Entries taken from a collection
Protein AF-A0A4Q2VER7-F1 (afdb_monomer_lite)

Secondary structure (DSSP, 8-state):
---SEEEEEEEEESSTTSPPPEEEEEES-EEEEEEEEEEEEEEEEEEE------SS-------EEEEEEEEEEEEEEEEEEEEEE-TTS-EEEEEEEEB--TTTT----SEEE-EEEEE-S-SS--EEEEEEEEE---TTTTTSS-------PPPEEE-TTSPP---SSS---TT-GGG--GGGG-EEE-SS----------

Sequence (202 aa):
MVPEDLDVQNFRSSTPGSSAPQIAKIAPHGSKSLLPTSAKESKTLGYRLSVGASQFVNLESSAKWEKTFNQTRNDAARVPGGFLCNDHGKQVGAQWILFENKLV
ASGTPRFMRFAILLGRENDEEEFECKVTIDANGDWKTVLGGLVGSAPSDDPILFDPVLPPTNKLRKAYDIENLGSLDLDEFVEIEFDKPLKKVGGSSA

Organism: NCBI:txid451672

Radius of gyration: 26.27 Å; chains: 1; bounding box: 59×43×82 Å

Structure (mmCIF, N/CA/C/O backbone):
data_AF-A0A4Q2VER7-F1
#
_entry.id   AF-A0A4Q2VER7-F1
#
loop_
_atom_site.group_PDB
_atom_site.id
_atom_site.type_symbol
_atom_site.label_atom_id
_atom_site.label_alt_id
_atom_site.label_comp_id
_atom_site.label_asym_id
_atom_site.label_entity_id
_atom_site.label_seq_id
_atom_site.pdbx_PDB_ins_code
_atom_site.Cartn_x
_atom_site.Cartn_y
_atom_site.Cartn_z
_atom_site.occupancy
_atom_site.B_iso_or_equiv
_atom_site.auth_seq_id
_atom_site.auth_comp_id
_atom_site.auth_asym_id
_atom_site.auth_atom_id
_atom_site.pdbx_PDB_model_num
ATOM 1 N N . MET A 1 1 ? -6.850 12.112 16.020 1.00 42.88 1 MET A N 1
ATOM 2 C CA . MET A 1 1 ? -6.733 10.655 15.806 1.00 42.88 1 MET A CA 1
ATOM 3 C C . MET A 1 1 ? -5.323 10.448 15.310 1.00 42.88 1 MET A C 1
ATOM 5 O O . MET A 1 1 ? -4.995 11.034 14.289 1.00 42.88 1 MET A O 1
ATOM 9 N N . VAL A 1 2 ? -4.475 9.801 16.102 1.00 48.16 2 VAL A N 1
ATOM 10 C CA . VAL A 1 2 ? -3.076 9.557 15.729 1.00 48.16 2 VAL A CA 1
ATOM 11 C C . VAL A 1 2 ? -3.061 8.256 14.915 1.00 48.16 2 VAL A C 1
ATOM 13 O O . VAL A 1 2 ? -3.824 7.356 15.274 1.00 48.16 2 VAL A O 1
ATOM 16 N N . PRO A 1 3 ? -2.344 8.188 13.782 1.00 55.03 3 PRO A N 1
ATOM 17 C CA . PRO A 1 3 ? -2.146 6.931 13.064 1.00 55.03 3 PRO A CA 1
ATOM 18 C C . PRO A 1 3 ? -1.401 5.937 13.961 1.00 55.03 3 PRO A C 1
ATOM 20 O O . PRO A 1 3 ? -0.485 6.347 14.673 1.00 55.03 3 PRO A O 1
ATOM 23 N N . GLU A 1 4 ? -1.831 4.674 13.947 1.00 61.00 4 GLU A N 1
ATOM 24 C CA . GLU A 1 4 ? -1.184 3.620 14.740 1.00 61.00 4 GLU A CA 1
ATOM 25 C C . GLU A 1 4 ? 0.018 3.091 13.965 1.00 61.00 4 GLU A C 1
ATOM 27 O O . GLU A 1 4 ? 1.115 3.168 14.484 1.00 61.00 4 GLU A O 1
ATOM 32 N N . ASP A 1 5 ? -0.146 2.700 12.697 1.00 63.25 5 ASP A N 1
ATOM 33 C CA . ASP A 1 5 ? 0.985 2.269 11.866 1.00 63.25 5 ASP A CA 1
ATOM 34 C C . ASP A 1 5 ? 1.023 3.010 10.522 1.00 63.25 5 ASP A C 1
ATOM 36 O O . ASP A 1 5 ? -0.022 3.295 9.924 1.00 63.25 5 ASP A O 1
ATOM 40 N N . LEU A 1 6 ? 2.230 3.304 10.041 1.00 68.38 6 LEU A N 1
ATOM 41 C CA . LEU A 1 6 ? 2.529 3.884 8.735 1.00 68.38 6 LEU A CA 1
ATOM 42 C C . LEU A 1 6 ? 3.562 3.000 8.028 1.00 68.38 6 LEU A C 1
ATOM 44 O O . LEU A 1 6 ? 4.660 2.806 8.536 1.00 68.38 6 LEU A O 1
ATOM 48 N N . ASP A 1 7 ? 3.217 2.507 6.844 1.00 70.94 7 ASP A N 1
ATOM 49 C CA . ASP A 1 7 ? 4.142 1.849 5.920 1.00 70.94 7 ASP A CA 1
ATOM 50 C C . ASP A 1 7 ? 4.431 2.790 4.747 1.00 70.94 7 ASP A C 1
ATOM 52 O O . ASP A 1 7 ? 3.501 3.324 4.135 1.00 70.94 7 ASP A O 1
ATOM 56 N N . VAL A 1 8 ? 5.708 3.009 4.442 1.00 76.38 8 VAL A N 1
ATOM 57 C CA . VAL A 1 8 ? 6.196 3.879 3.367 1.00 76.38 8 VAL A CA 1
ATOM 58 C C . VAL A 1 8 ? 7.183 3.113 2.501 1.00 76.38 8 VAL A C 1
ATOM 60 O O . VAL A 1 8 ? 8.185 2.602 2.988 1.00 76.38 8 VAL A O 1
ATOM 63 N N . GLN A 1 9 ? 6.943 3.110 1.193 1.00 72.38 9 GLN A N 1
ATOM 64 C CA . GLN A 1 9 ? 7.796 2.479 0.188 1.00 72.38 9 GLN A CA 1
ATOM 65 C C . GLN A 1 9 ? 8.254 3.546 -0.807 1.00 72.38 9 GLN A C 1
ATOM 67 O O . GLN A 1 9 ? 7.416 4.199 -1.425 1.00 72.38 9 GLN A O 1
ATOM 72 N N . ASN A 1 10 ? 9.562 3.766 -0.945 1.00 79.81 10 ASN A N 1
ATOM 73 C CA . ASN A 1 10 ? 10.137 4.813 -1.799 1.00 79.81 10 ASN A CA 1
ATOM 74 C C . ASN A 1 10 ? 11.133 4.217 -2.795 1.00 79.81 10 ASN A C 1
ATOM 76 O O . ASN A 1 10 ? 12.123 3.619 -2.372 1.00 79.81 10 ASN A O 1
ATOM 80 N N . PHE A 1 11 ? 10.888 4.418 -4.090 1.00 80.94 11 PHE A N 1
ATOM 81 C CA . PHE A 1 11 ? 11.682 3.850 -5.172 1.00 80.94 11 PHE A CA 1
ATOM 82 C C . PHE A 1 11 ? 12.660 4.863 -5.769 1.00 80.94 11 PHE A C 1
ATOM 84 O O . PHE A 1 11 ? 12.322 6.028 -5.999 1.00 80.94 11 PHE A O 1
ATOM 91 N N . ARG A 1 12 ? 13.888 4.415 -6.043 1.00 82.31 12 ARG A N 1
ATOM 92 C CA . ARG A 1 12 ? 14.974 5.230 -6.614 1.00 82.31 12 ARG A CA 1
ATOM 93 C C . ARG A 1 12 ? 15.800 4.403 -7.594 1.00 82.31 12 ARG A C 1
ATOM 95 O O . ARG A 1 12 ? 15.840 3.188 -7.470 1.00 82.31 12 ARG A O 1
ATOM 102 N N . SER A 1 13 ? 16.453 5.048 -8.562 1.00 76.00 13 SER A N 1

What is expected —
Search the entries for the line holding "ATOM 93 C C". Return that line and the ones after it through the last, exactly.

Expected output —
ATOM 93 C C . ARG A 1 12 ? 15.800 4.403 -7.594 1.00 82.31 12 ARG A C 1
ATOM 95 O O . ARG A 1 12 ? 15.840 3.188 -7.470 1.00 82.31 12 ARG A O 1
ATOM 102 N N . SER A 1 13 ? 16.453 5.048 -8.562 1.00 76.00 13 SER A N 1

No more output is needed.